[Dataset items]
Segment Open

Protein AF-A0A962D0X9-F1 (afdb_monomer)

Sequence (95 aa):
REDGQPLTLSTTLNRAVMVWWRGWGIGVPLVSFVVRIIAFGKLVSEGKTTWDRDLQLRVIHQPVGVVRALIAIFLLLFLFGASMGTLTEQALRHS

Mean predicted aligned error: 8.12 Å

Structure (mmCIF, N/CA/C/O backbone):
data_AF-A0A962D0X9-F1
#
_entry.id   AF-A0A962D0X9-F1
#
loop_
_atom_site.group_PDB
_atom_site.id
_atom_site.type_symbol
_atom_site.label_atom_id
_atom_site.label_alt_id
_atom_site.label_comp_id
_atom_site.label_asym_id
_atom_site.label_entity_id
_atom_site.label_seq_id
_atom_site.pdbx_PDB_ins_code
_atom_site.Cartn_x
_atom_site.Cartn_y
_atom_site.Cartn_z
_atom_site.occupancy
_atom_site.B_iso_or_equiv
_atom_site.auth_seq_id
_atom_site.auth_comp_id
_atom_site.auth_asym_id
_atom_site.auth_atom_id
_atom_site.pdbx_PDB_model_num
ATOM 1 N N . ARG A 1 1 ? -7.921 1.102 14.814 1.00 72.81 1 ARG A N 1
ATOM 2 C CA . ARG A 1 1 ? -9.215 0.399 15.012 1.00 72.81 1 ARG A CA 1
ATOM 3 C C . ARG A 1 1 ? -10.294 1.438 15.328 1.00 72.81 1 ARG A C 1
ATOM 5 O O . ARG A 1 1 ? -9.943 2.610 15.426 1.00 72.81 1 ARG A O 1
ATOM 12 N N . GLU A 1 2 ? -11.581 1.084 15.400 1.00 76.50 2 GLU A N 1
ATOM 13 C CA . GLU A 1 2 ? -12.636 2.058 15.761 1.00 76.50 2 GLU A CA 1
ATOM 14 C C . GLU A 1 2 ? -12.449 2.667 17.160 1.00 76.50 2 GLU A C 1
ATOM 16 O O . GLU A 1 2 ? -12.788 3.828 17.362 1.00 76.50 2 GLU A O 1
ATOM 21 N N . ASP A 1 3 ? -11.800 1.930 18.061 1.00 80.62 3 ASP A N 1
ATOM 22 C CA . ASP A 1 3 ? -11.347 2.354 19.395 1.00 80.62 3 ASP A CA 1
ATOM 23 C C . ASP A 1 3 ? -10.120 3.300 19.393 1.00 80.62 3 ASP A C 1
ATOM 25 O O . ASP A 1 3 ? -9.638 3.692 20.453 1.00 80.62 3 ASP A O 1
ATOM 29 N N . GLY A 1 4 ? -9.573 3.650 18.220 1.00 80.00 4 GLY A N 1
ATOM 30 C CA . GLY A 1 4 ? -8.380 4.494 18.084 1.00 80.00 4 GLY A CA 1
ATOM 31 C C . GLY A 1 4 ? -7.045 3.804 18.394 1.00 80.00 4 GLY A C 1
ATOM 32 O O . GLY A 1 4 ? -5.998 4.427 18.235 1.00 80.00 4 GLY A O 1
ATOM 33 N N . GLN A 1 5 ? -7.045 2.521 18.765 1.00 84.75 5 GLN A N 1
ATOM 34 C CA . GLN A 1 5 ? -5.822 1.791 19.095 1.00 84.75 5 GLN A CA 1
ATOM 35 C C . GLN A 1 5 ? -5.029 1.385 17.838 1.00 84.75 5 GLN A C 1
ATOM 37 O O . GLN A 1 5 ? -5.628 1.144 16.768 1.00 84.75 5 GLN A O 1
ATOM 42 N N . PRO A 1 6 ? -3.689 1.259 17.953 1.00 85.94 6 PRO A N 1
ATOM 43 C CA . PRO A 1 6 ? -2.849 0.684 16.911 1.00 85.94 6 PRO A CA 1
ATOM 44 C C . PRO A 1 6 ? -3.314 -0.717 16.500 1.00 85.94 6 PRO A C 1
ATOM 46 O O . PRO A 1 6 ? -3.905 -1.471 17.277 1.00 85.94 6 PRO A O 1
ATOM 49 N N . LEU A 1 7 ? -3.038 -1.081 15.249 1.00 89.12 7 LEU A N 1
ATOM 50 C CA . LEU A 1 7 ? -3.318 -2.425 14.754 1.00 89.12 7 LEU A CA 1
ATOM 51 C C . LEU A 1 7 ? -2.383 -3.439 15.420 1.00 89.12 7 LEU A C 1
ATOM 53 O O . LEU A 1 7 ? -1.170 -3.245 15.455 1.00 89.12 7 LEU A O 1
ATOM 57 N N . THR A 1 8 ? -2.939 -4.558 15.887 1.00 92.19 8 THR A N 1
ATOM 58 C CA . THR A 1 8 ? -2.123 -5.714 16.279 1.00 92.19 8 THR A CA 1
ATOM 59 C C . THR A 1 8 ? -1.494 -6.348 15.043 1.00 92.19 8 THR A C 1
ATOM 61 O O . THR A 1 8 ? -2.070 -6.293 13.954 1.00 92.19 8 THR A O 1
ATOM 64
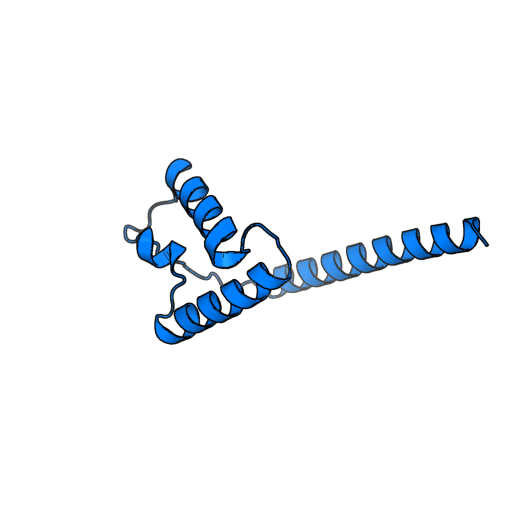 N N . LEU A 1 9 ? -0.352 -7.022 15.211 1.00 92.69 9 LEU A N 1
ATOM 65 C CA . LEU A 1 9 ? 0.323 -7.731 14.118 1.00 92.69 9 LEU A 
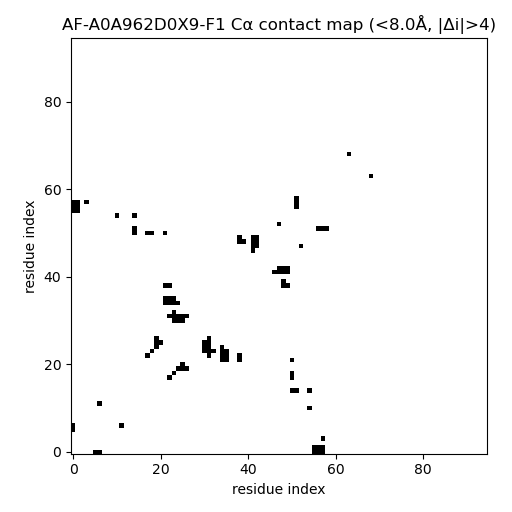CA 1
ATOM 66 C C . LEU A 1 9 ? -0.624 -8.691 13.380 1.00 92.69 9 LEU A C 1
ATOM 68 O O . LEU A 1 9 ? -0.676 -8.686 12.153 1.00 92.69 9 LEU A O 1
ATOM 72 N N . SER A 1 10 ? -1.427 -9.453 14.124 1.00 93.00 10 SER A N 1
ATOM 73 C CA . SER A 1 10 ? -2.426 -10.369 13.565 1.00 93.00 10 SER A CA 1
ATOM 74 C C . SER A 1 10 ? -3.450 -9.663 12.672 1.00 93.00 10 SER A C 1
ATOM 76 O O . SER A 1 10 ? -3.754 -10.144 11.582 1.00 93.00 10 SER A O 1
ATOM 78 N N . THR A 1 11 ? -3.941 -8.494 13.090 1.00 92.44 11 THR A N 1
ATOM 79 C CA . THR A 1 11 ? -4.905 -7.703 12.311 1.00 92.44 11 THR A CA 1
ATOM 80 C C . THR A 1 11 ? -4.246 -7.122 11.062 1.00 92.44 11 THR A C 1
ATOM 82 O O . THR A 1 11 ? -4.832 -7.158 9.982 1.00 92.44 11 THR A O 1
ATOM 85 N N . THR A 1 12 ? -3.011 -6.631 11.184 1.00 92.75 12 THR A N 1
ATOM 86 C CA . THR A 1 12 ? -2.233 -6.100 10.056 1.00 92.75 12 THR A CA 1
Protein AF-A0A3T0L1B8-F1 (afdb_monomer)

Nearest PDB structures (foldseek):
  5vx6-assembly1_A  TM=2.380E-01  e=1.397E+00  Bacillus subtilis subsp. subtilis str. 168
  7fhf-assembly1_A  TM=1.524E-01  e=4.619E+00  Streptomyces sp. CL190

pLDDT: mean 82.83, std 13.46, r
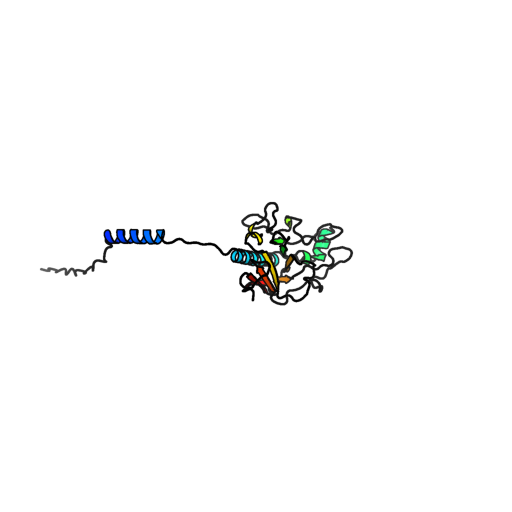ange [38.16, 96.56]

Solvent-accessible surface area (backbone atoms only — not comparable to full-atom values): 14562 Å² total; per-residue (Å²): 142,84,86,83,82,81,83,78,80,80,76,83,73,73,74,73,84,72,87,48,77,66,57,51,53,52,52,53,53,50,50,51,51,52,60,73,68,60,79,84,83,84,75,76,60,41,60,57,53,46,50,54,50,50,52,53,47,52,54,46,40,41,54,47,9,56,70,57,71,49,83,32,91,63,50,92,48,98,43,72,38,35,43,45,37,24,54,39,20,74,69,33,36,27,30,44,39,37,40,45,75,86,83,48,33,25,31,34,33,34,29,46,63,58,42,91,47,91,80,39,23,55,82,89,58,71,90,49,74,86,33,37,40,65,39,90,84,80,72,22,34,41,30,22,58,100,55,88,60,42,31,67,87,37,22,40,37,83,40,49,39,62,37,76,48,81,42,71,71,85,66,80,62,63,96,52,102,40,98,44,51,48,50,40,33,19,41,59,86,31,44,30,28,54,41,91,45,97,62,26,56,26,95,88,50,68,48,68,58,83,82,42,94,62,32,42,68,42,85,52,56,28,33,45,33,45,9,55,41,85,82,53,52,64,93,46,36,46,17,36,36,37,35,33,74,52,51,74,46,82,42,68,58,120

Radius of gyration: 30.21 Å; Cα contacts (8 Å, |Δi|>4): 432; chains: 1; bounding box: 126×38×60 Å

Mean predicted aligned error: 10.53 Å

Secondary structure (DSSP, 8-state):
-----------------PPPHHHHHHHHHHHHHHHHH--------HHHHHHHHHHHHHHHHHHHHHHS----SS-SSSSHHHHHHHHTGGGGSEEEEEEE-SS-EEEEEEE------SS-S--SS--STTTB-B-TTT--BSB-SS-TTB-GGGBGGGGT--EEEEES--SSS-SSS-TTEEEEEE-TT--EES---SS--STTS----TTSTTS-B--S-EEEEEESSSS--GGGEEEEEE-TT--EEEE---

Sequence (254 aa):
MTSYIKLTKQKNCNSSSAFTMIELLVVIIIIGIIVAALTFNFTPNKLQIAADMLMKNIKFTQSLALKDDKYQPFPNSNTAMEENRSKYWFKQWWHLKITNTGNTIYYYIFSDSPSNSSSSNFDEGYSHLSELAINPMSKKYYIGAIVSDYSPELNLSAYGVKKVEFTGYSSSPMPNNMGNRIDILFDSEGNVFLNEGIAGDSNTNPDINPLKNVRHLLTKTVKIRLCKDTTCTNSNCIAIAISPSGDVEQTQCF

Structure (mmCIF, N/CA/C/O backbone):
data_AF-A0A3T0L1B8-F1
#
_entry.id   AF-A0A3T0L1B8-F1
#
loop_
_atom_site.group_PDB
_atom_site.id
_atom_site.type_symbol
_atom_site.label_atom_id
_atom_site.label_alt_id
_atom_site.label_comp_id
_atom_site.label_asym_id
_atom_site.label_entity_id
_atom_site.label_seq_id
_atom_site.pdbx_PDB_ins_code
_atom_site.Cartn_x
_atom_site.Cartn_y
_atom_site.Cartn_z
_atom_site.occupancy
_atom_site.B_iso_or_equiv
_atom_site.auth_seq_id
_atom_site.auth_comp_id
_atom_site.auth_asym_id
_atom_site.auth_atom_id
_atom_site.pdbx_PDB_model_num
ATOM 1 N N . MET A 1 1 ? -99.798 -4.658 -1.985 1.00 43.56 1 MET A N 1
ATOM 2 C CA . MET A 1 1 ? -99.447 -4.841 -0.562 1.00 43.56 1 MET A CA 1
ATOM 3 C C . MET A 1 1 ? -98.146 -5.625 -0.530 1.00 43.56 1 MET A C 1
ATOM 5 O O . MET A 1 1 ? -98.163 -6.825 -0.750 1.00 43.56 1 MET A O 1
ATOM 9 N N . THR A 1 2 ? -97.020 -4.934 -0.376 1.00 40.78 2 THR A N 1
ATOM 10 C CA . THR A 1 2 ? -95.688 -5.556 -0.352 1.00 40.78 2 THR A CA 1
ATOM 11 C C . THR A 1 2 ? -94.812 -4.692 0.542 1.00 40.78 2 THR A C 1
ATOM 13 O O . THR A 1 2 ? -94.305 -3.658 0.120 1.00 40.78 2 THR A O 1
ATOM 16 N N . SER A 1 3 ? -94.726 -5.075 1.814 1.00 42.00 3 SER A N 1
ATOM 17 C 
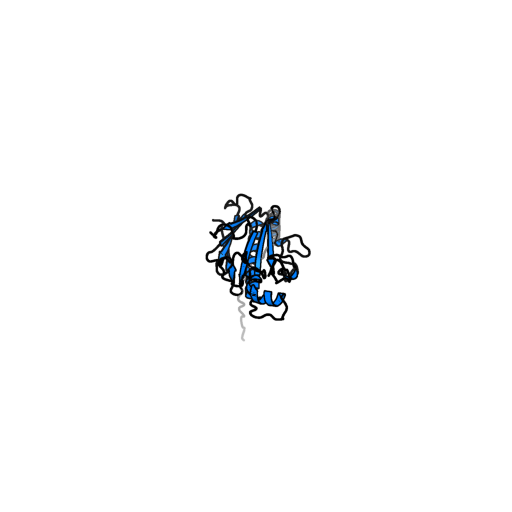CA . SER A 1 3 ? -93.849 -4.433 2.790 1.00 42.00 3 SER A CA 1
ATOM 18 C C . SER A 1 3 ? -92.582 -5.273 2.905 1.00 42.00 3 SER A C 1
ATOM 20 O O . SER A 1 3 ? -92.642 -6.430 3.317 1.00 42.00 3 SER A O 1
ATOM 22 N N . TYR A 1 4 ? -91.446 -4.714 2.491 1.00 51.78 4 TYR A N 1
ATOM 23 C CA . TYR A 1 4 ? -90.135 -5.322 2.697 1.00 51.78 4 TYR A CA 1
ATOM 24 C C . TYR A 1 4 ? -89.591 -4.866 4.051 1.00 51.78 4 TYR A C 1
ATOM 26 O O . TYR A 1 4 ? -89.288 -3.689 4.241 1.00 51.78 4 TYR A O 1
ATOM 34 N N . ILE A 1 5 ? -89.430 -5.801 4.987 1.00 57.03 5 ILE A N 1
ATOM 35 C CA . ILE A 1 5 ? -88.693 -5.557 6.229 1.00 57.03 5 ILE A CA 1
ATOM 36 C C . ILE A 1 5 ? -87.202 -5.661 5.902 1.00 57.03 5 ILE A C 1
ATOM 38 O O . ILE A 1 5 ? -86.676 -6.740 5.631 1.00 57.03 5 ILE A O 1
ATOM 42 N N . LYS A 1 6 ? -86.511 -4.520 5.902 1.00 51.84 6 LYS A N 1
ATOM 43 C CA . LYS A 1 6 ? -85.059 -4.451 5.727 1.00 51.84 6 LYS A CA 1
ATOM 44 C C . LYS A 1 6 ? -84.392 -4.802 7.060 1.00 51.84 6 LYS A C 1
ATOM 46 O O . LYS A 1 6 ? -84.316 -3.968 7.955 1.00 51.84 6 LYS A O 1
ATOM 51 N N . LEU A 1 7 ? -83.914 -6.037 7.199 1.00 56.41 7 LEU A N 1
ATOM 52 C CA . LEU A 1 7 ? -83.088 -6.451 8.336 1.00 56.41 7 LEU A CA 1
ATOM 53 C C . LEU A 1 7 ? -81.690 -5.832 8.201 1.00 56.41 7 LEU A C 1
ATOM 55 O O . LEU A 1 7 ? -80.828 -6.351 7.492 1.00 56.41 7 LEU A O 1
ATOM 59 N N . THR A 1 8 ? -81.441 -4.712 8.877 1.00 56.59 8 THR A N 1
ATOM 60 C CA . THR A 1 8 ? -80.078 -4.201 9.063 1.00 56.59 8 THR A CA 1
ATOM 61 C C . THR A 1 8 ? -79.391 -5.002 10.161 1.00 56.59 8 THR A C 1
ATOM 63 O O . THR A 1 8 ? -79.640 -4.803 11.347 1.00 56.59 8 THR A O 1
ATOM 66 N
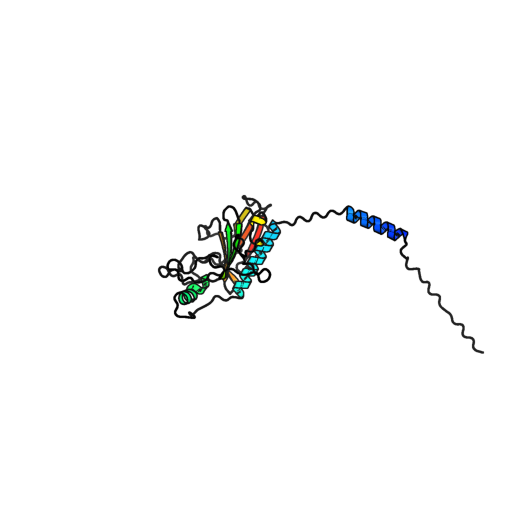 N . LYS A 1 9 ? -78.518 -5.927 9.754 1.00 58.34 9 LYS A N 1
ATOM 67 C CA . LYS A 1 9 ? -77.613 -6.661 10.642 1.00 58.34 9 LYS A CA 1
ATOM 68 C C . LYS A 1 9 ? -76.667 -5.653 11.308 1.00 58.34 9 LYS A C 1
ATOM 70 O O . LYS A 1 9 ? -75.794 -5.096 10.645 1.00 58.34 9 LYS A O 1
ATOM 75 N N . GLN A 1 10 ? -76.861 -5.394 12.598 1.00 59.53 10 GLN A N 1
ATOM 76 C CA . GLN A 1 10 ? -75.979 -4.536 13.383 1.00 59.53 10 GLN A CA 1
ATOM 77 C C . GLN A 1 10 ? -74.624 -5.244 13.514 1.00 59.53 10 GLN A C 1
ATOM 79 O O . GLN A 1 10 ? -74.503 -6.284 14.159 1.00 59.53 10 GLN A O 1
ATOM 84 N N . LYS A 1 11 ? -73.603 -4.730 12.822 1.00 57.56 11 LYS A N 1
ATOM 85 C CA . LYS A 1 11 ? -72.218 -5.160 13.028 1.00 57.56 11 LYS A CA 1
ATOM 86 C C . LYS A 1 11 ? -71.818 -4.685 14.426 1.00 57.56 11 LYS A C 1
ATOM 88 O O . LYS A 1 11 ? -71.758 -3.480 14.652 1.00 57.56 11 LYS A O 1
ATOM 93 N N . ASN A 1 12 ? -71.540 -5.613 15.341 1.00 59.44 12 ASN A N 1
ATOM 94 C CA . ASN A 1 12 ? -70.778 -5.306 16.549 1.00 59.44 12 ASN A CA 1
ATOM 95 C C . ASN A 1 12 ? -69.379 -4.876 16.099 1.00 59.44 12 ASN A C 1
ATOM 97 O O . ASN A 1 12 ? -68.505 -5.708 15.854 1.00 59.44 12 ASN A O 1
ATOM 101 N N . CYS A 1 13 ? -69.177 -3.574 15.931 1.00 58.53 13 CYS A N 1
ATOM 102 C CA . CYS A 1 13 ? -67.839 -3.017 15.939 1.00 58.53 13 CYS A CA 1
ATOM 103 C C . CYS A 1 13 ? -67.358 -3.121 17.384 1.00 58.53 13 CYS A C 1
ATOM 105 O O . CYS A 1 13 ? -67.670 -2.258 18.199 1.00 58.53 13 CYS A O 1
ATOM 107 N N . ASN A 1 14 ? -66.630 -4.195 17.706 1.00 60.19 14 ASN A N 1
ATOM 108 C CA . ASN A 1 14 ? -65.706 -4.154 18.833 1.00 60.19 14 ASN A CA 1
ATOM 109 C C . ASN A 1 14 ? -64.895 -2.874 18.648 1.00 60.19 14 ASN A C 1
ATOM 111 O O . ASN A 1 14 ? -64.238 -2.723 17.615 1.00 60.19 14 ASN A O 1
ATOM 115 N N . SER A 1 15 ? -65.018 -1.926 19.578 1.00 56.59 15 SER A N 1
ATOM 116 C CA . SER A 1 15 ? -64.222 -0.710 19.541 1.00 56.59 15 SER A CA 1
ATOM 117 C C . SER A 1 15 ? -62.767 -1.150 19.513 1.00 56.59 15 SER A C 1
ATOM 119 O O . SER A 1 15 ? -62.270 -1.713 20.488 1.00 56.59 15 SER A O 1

Segment Closed

What is expected => Above are the records; repeat exactly the lines from the one holding "ATOM 93 N N" down to the one holding "ATOM 103 C C", end lines included.

Response for this exercise =>
ATOM 93 N N . ASN A 1 12 ? -71.540 -5.613 15.341 1.00 59.44 12 ASN A N 1
ATOM 94 C CA . ASN A 1 12 ? -70.778 -5.306 16.549 1.00 59.44 12 ASN A CA 1
ATOM 95 C C . ASN A 1 12 ? -69.379 -4.876 16.099 1.00 59.44 12 ASN A C 1
ATOM 97 O O . ASN A 1 12 ? -68.505 -5.708 15.854 1.00 59.44 12 ASN A O 1
ATOM 101 N N . CYS A 1 13 ? -69.177 -3.574 15.931 1.00 58.53 13 CYS A N 1
ATOM 102 C CA . CYS A 1 13 ? -67.839 -3.017 15.939 1.00 58.53 13 CYS A CA 1
ATOM 103 C C . CYS A 1 13 ? -67.358 -3.121 17.384 1.00 58.53 13 CYS A C 1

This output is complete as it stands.